Although Mr Kwarteng was tipped to become the Conservatives’ first black cabinet member as early as 2006, he spent eight years as a constituency MP before he became a minister.
He held weekly surgeries in his constituency and used his spare time to write several books and pamphlets on topics from Mrs Thatcher’s final six months in office to the British Empire and its legacy.
He has argued that “the debate around Black Lives Matter and imperialism or colonialism has a cartoon-like view of history”, and has said he thinks that view is true on both sides of the issue.
Mr Kwarteng also co-authored the book Britannia Unchained with several Tory MPs, including Ms Truss. In the 2012 text, they claimed: “Once they enter the workplace, the British are among the worst idlers in the world.”
He has since distanced himself from this view.
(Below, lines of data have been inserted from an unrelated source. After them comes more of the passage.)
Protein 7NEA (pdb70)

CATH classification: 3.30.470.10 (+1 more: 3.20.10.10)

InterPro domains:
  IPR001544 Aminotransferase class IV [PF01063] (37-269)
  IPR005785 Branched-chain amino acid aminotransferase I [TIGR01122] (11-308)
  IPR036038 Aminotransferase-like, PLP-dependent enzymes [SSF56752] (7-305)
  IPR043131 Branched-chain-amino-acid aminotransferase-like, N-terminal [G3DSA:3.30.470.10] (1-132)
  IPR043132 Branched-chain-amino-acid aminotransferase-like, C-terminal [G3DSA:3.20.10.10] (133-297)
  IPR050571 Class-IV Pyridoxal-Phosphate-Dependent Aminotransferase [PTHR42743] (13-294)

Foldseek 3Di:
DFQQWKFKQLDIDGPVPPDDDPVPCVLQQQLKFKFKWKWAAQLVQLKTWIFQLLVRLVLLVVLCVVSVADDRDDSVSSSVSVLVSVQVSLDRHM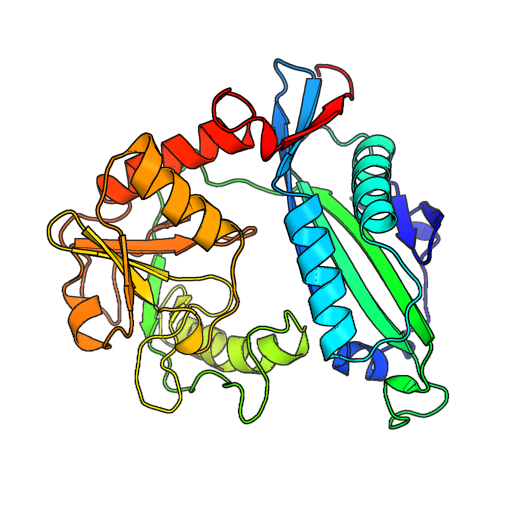KIKMKMKTWADPDSPDRNNRTHIIIMIDMDHDDDCLVPFDAWAEEEFPQAQDPPVGDQQQNRGPVSLVSLCNFCVVQVVVPTRFYWHQHPVQWTEATSAFWKWFADPQAIEGAACNSRHHPAPFVVVLVCCCCPVVVHHYYHHTHHVVVRLATLWMWTDHNRRHTHTHQGYPPRGNNQGGVHPSSNVSSVVSVCLNSVNDVVNCVRIDIRRHHND

Organism: Thermobaculum terrenum (strain ATCC BAA-798 / CCMEE 7001 / YNP1) (NCBI:txid525904)

Solvent-accessible surface area: 14382 Å² total; per-residue (Å²): 148,87,18,115,69,17,10,57,45,82,160,58,15,54,51,120,110,30,106,82,116,142,98,58,71,176,135,4,45,92,7,0,0,15,0,30,0,2,0,6,26,11,77,94,103,3,51,0,16,0,9,28,5,91,32,1,2,93,26,1,62,91,1,19,131,82,30,179,14,44,138,83,9,72,21,109,46,5,18,89,3,0,31,44,0,3,116,36,14,62,94,76,12,26,6,52,0,37,0,22,0,9,0,39,28,122,63,38,162,32,104,34,46,118,27,83,6,29,1,54,0,56,4,91,78,18,133,33,101,3,152,75,76,32,39,40,73,0,8,13,7,91,121,70,14,17,27,116,222,104,72,39,3,96,21,25,7,61,40,7,69,139,17,3,88,54,0,45,58,31,1,74,148,85,55,43,84,19,0,0,0,27,16,64,135,35,72,0,0,7,1,22,46,13,3,0,0,6,2,86,148,43,15,0,14,0,1,38,49,134,6,13,4,23,68,11,14,3,6,50,0,2,10,72,1,0,112,101,43,45,64,35,119,12,53,70,74,80,1,66,90,92,64,3,28,95,2,8,2,2,0,10,0,9,22,136,20,11,4,9,2,0,14,6,0,32,138,83,129,1,133,102,34,29,18,1,78,26,0,97,88,2,11,45,26,3,38,54,1,0,29,31,123,18,155,127,26,146,142,44,24,38,76,2,51,23,46,68,99

Secondary structure (DSSP, 8-state):
---SEEEETTEEEEGGG----TTSSTTGGGG-EE--EEEEEETTTTEEEEETHHHHHHHHHHHHHHHTPPS---HHHHHHHHHHHHHHHT--S-EEEEEEEEEE-SSTT--GGGSEEEEEEEEEE----TT----EEEEE-SSPPP-TTTS-TTS-BTTHHHHHHHHHHHHHHTT-SEEEEE-TTSBEEEESSSEEEEEETTEEEEE-GGGT----HHHHHHHHHHHHTT---EEEE--BHHHHHT-SEEEEEETTTEEEEEEEETTEEPTT-TT-HHHHHHHHHHHHHHTT--GGGGGGEEEEE----

Radius of gyration: 19.79 Å; Cα contacts (8 Å, |Δi|>4): 677; chains: 1; bounding box: 51×44×47 Å

B-factor: mean 33.73, std 10.08, range [12.3, 87.57]

Sequence (309 aa):
ENPKYLWWNHRIIPWEEATVHLTDYYWWASVTAVFEVISGYWNNAEGEMYIFRLEDHARRLEQSMQLIRMPKEFTVDEICQATIDLVRANDYRGDVFIMPLAYAVGNKAFSVVGDRTTEMFIYSRPAVSRLEEDFSLHACYSSWTRINERVLPPRIKALANYRNSQLASSEAAMNGYDTALFLNPEGKVAEGTGSCCVFFVRKGKLITPDITSGILESITRDTVIHLAREVLGLEVEERVVDRTETYLADEAFLCGTHAEITPIASIDRHEMKHGAPGPITRQLRDIYREVVYGRDFRYRNWLTPVGMGVR

Nearest PDB structures (foldseek):
  7nea-assembly1_A  TM=1.003E+00  e=5.645E-73  Thermobaculum terrenum ATCC BAA-798
  7neb-assembly1_A  TM=1.000E+00  e=7.219E-67  Thermobaculum terrenum ATCC BAA-798
  6gkr-assembly1_A  TM=9.939E-01  e=2.024E-65  Thermobaculum terrenum ATCC BAA-798
  6h65-assembly2_B  TM=9.307E-01  e=2.783E-39  Haliangium ochraceum DSM 14365
  7z79-assembly1_D  TM=8.837E-01  e=1.628E-23  Variovorax paradoxus B4

Structure (mmCIF, N/CA/C/O backbone):
data_7NEA
#
_entry.id   7NEA
#
_cell.length_a   146.497
_cell.length_b   146.497
_cell.length_c   143.776
_cell.angle_alpha   90.000
_cell.angle_beta   90.000
_cell.angle_gamma   120.000
#
_symmetry.space_group_name_H-M   'H 3 2'
#
loop_
_entity.id
_entity.type
_entity.pdbx_description
1 polymer 'Branched-chain-amino-acid aminotransferase'
2 non-polymer "PYRIDOXAL-5'-PHOSPHATE"
3 non-polymer 'CHLORIDE ION'
4 non-polymer GLYCEROL
5 non-polymer 'SODIUM ION'
6 water water
#
loop_
_atom_site.group_PDB
_atom_site.id
_atom_site.type_symbol
_atom_site.label_atom_id
_atom_site.label_alt_id
_atom_site.label_comp_id
_atom_site.label_asym_id
_atom_site.label_entity_id
_atom_site.label_seq_id
_atom_site.pdbx_PDB_ins_code
_atom_site.Cartn_x
_atom_site.Cartn_y
_atom_site.Cartn_z
_atom_site.occupancy
_atom_site.B_iso_or_equiv
_atom_site.auth_seq_id
_atom_site.auth_comp_id
_atom_site.auth_asym_id
_atom_site.auth_atom_id
_atom_site.pdbx_PDB_model_num
ATOM 1 N N . GLU A 1 5 ? 12.276 48.107 13.216 1.00 58.62 6 GLU A N 1
ATOM 2 C CA . GLU A 1 5 ? 12.411 47.462 11.864 1.00 61.08 6 GLU A CA 1
ATOM 3 C C . GLU A 1 5 ? 13.182 46.136 12.014 1.00 54.07 6 GLU A C 1
ATOM 4 O O . GLU A 1 5 ? 12.645 45.147 12.510 1.00 62.85 6 GLU A O 1
ATOM 6 N N . ASN A 1 6 ? 14.447 46.114 11.663 1.00 41.91 7 ASN A N 1
ATOM 7 C CA . ASN A 1 6 ? 15.227 44.867 11.769 1.00 38.86 7 ASN A CA 1
ATOM 8 C C . ASN A 1 6 ? 15.748 44.756 13.201 1.00 33.83 7 ASN A C 1
ATOM 9 O O . ASN A 1 6 ? 15.983 45.745 13.847 1.00 29.27 7 ASN A O 1
ATOM 14 N N . PRO A 1 7 ? 15.970 43.546 13.701 1.00 29.95 8 PRO A N 1
ATOM 15 C CA . PRO A 1 7 ? 16.760 43.377 14.921 1.00 29.85 8 PRO A CA 1
ATOM 16 C C . PRO A 1 7 ? 18.130 44.036 14.789 1.00 28.58 8 PRO A C 1
ATOM 17 O O . PRO A 1 7 ? 18.627 44.178 13.656 1.00 27.62 8 PRO A O 1
ATOM 21 N N . LYS A 1 8 ? 18.777 44.337 15.925 1.00 28.30 9 LYS A N 1
ATOM 22 C CA . LYS A 1 8 ? 20.142 44.901 15.923 1.00 27.97 9 LYS A CA 1
ATOM 23 C C . LYS A 1 8 ? 21.134 43.916 15.326 1.00 24.22 9 LYS A C 1
ATOM 24 O O . LYS A 1 8 ? 22.055 44.329 14.642 1.00 22.53 9 LYS A O 1
ATOM 30 N N . TYR A 1 9 ? 21.046 42.657 15.690 1.00 25.28 10 TYR A N 1
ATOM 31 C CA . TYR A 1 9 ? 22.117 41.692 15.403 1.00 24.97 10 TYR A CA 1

He told the BBC that the context of the pandemic, huge government spending on measures such as the furlough scheme, climate change challenges and Brexit mean that it is very difficult even to apply comments from five or six years ago today.
He backed Leave in the 2016 Brexit referendum, and in 2017 became a ministerial aide to the then Chancellor Philip Hammond, before becoming a junior minister in the Department for Exiting the European Union.
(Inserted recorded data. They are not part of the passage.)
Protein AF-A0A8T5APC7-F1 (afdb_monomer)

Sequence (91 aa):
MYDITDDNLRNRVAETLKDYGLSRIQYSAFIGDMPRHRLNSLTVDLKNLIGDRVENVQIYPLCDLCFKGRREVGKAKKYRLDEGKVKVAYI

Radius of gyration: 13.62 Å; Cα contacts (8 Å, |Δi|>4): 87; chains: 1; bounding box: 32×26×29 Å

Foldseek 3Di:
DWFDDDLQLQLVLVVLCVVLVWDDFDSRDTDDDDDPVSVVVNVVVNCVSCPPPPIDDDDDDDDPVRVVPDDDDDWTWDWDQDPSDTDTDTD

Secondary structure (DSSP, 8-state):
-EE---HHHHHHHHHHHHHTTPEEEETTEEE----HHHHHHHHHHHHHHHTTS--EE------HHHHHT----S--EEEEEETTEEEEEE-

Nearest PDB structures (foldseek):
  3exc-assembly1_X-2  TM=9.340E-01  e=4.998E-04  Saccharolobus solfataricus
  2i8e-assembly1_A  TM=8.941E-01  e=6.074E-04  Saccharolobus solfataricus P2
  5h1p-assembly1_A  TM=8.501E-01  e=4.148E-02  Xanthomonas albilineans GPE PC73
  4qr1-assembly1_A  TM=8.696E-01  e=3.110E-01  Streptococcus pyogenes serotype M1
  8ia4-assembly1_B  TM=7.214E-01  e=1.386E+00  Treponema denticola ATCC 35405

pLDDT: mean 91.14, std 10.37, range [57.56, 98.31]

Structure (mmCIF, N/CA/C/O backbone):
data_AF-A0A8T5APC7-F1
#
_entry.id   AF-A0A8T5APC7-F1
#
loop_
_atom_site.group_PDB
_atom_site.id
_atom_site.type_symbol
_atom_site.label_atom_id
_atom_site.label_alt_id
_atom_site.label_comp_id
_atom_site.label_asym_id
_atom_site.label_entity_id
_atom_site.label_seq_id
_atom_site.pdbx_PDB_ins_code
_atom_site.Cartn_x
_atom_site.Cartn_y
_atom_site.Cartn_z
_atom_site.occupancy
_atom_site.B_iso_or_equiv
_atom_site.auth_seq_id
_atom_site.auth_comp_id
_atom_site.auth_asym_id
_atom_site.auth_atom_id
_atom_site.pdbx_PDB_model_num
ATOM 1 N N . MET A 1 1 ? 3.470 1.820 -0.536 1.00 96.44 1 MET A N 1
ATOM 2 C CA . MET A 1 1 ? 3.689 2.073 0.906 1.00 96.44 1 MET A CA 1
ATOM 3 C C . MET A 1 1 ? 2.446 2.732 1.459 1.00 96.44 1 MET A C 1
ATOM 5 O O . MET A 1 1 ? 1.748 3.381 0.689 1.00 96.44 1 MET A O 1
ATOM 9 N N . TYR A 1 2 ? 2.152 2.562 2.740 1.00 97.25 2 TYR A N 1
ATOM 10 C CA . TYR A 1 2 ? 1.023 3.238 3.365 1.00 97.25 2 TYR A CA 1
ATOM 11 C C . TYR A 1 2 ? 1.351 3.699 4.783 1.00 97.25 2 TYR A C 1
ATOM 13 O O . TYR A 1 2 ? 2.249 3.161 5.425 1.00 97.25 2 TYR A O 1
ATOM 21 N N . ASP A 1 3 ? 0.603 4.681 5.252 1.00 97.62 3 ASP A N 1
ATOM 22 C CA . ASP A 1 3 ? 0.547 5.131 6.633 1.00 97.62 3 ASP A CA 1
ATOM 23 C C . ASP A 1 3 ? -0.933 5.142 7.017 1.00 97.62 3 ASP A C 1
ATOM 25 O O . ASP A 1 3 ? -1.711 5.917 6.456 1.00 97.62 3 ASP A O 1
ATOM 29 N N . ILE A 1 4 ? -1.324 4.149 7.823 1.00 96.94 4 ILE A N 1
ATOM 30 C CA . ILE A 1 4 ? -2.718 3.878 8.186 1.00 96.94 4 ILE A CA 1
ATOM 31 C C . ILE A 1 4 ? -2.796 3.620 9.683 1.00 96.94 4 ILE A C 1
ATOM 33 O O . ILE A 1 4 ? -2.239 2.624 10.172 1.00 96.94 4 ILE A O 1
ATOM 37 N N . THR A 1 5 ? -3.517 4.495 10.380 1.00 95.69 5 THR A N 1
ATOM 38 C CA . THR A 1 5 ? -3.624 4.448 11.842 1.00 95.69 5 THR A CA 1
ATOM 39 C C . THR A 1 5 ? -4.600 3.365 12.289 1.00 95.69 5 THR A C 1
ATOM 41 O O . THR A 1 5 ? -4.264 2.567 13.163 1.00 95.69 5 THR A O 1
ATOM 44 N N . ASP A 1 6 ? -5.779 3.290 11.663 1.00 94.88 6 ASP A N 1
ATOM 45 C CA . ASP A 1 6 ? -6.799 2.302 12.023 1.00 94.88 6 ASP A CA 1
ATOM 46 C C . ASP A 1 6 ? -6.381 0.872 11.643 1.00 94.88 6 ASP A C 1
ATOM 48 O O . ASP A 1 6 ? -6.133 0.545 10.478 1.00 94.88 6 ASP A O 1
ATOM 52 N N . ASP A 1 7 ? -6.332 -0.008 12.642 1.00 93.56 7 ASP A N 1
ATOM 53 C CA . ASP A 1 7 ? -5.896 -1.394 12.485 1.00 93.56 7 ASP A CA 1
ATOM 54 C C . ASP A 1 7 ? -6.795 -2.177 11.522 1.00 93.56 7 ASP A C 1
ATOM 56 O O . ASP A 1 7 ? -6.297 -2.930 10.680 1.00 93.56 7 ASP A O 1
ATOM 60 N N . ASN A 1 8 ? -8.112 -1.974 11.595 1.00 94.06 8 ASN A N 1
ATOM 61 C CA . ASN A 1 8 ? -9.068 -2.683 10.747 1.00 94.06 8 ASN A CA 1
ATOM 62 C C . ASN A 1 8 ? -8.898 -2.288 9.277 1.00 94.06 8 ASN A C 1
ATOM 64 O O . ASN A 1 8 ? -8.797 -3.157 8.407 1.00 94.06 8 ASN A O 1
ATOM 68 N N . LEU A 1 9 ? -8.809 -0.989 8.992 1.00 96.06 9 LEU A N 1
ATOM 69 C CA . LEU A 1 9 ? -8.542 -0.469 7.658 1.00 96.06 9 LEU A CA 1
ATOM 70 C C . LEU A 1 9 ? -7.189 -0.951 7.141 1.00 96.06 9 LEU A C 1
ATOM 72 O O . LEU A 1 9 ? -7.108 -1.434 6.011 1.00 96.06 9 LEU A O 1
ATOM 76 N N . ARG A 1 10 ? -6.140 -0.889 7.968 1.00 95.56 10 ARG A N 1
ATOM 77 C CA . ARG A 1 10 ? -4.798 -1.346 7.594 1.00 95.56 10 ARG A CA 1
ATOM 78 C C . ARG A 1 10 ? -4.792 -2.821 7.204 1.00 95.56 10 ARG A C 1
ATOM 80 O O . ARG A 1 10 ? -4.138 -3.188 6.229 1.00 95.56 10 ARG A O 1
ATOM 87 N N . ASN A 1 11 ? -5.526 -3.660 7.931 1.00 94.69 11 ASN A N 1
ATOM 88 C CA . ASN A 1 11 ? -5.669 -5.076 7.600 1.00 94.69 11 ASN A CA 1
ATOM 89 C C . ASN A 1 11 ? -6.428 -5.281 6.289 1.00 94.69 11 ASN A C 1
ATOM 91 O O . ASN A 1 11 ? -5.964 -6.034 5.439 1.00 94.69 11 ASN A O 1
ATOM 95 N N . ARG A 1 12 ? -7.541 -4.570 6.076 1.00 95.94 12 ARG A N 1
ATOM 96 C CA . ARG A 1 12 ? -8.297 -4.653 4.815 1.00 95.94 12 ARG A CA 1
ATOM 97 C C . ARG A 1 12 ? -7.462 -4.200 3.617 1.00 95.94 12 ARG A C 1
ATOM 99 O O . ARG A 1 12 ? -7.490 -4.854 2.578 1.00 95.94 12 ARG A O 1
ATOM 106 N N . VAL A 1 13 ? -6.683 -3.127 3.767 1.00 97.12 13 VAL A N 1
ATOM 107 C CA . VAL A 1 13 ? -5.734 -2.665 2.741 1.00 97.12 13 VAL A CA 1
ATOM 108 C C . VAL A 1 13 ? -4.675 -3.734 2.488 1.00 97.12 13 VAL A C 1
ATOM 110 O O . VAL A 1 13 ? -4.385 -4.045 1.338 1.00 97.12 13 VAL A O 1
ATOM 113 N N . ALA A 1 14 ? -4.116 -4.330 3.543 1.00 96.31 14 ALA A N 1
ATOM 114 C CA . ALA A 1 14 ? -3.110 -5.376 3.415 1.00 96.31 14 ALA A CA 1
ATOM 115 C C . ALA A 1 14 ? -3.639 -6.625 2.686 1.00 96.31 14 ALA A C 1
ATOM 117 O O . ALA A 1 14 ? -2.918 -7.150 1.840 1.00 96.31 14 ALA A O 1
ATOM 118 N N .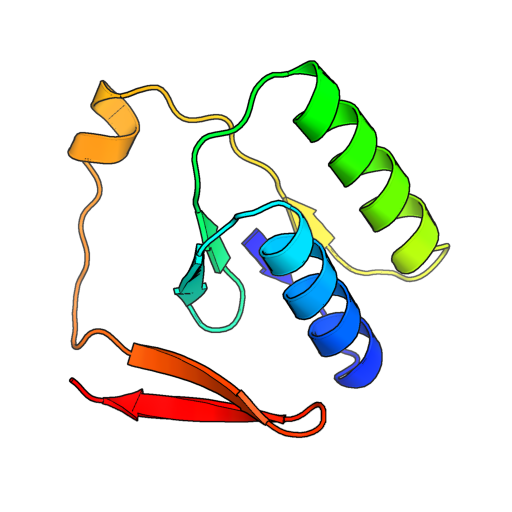 GLU A 1 15 ? -4.864 -7.076 2.973 1.00 95.81 15 GLU A N 1
ATOM 11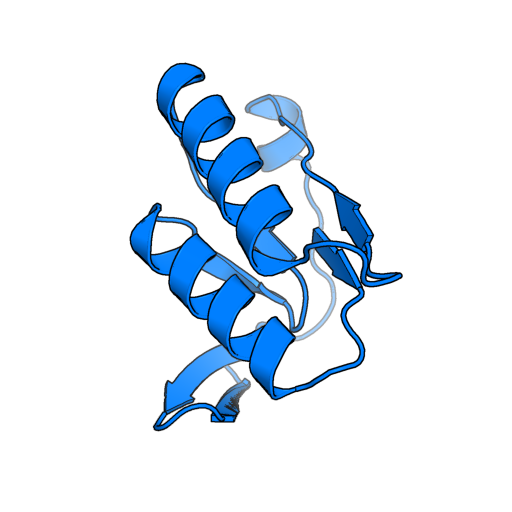9 C CA . GLU A 1 15 ? -5.495 -8.185 2.236 1.00 95.81 15 GLU A CA 1
ATOM 120 C C . GLU A 1 15 ? -5.771 -7.804 0.781 1.00 95.81 15 GLU A C 1
ATOM 122 O O . GLU A 1 15 ? -5.360 -8.523 -0.123 1.00 95.81 15 GLU A O 1
ATOM 127 N N . THR A 1 16 ? -6.316 -6.607 0.535 1.00 97.38 16 THR A N 1
ATOM 128 C CA . THR A 1 16 ? -6.550 -6.114 -0.834 1.00 97.38 16 THR A CA 1
ATOM 129 C C . THR A 1 16 ? -5.253 -6.132 -1.652 1.00 97.38 16 THR A C 1
ATOM 131 O O . THR A 1 16 ? -5.220 -6.628 -2.773 1.00 97.38 16 THR A O 1
ATOM 134 N N . LEU A 1 17 ? -4.135 -5.653 -1.094 1.00 97.44 17 LEU A N 1
ATOM 135 C CA . LEU A 1 17 ? -2.841 -5.666 -1.789 1.00 97.44 17 LEU A CA 1
ATOM 136 C C . LEU A 1 17 ? -2.366 -7.096 -2.115 1.00 97.44 17 LEU A C 1
ATOM 138 O O . LEU A 1 17 ? -1.778 -7.306 -3.179 1.00 97.44 17 LEU A O 1
ATOM 142 N N . LYS A 1 18 ? -2.642 -8.080 -1.247 1.00 95.31 18 LYS A N 1
ATOM 143 C CA . LYS A 1 18 ? -2.331 -9.496 -1.502 1.00 95.31 18 LYS A CA 1
ATOM 144 C C . LYS A 1 18 ? -3.216 -10.112 -2.577 1.00 95.31 18 LYS A C 1
ATOM 146 O O . LYS A 1 18 ? -2.685 -10.823 -3.424 1.00 95.31 18 LYS A O 1
ATOM 151 N N . ASP A 1 19 ? -4.513 -9.814 -2.585 1.00 96.31 19 ASP A N 1
ATOM 152 C CA . ASP A 1 19 ? -5.453 -10.283 -3.616 1.00 96.31 19 ASP A CA 1
ATOM 153 C C . ASP A 1 19 ? -5.049 -9.780 -5.009 1.00 96.31 19 ASP A C 1
ATOM 155 O O . ASP A 1 19 ? -5.213 -10.440 -6.039 1.00 96.31 19 ASP A O 1
ATOM 159 N N . TYR A 1 20 ? -4.419 -8.607 -5.043 1.00 97.19 20 TYR A N 1
ATOM 160 C CA . TYR A 1 20 ? -3.809 -8.059 -6.243 1.00 97.19 20 TYR A CA 1
ATOM 161 C C . TYR A 1 20 ? -2.479 -8.726 -6.645 1.00 97.19 20 TYR A C 1
ATOM 163 O O . TYR A 1 20 ? -1.994 -8.493 -7.754 1.00 97.19 20 TYR A O 1
ATOM 171 N N . GLY A 1 21 ? -1.930 -9.610 -5.813 1.00 95.56 21 GLY A N 1
ATOM 172 C CA . GLY A 1 21 ? -0.695 -10.359 -6.052 1.00 95.56 21 GLY A CA 1
ATOM 173 C C . GLY A 1 21 ? 0.565 -9.689 -5.503 1.00 95.56 21 GLY A C 1
ATOM 174 O O . GLY A 1 21 ? 1.672 -10.129 -5.811 1.00 95.56 21 GLY A O 1
ATOM 175 N N . LEU A 1 22 ? 0.436 -8.625 -4.702 1.00 96.50 22 LEU A N 1
ATOM 176 C CA . LEU A 1 22 ? 1.589 -7.954 -4.107 1.00 96.50 22 LEU A CA 1
ATOM 177 C C . LEU A 1 22 ? 2.068 -8.697 -2.855 1.00 96.50 22 LEU A C 1
ATOM 179 O O . LEU A 1 22 ? 1.292 -9.140 -2.009 1.00 96.50 22 LEU A O 1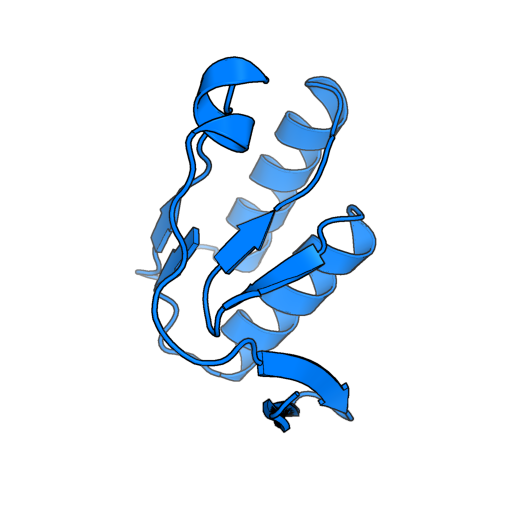
ATOM 183 N N . SER A 1 23 ? 3.384 -8.771 -2.696 1.00 94.00 23 SER A N 1
ATOM 184 C CA . SER A 1 23 ? 4.054 -9.369 -1.546 1.00 94.00 23 SER A CA 1
ATOM 185 C C . SER A 1 23 ? 4.380 -8.319 -0.490 1.00 94.00 23 SER A C 1
ATOM 187 O O . SER A 1 23 ? 4.928 -7.256 -0.788 1.00 94.00 23 SER A O 1
ATOM 189 N N . ARG A 1 24 ? 4.075 -8.622 0.774 1.00 94.31 24 ARG A N 1
ATOM 190 C CA . ARG A 1 24 ? 4.368 -7.735 1.905 1.00 94.31 24 ARG A CA 1
ATOM 191 C C . ARG A 1 24 ? 5.847 -7.811 2.280 1.00 94.31 24 ARG A C 1
ATOM 193 O O . ARG A 1 24 ? 6.326 -8.883 2.638 1.00 94.31 24 ARG A O 1
ATOM 200 N N . ILE A 1 25 ? 6.540 -6.674 2.246 1.00 93.06 25 ILE A N 1
ATOM 201 C CA . ILE A 1 25 ? 7.985 -6.580 2.532 1.00 93.06 25 ILE A CA 1
ATOM 202 C C . ILE A 1 25 ? 8.297 -5.867 3.848 1.00 93.06 25 ILE A C 1
ATOM 204 O O . ILE A 1 25 ? 9.340 -6.103 4.447 1.00 93.06 25 ILE A O 1
ATOM 208 N N . GLN A 1 26 ? 7.395 -5.010 4.326 1.00 93.75 26 GLN A N 1
ATOM 209 C CA . GLN A 1 26 ? 7.506 -4.346 5.625 1.00 93.75 26 GLN A CA 1
ATOM 210 C C . GLN A 1 26 ? 6.131 -4.261 6.287 1.00 93.75 26 GLN A C 1
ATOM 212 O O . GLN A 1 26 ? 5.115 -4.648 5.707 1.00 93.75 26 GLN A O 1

A promotion to minister at the Department for Business, Energy and Industrial Strategy followed, and he worked there for more than a year before becoming business secretary 18 months later.
The ascent has been described as a “reward” for his backing of Boris Johnson during the race for party leadership.
The realities of the pandemic and the soaring cost of energy, however, meant that his views on state intervention in industry moderated.
“There’s nothing [better] to convert someone from being a radical free marketeer to seeing the virtues of government action than making them an energy minister,” he said at a 2019 Conservative party conference event.
That same year, he married solicitor Harriet Edwards, having previously dated former Home Secretary Amber Rudd.
More recently, Mr Kwarteng, who is opposed to tax rises, has been focused on change and challenges.
The mini-budget he unveiled on 23 September spooked financial markets and prompted a drop in the value of the pound.
Amid warnings from the International Monetary Fund (IMF), the Bank of England stepped in to buy government bonds in a bid to stabilise their value.
The chancellor said he had listened to criticism – including from within his party – and there was a U-turn on a plan to abolish the 45p rate of income tax for top earners.
But market turbulence continued, causing speculation that the government would announce a further reversal on its tax-cutting plans.
The day before his ejection from Number 11 Downing Street, Mr Kwarteng said “our position hasn’t changed” and that he would “absolutely” still be in his job a month later, alongside the prime minister.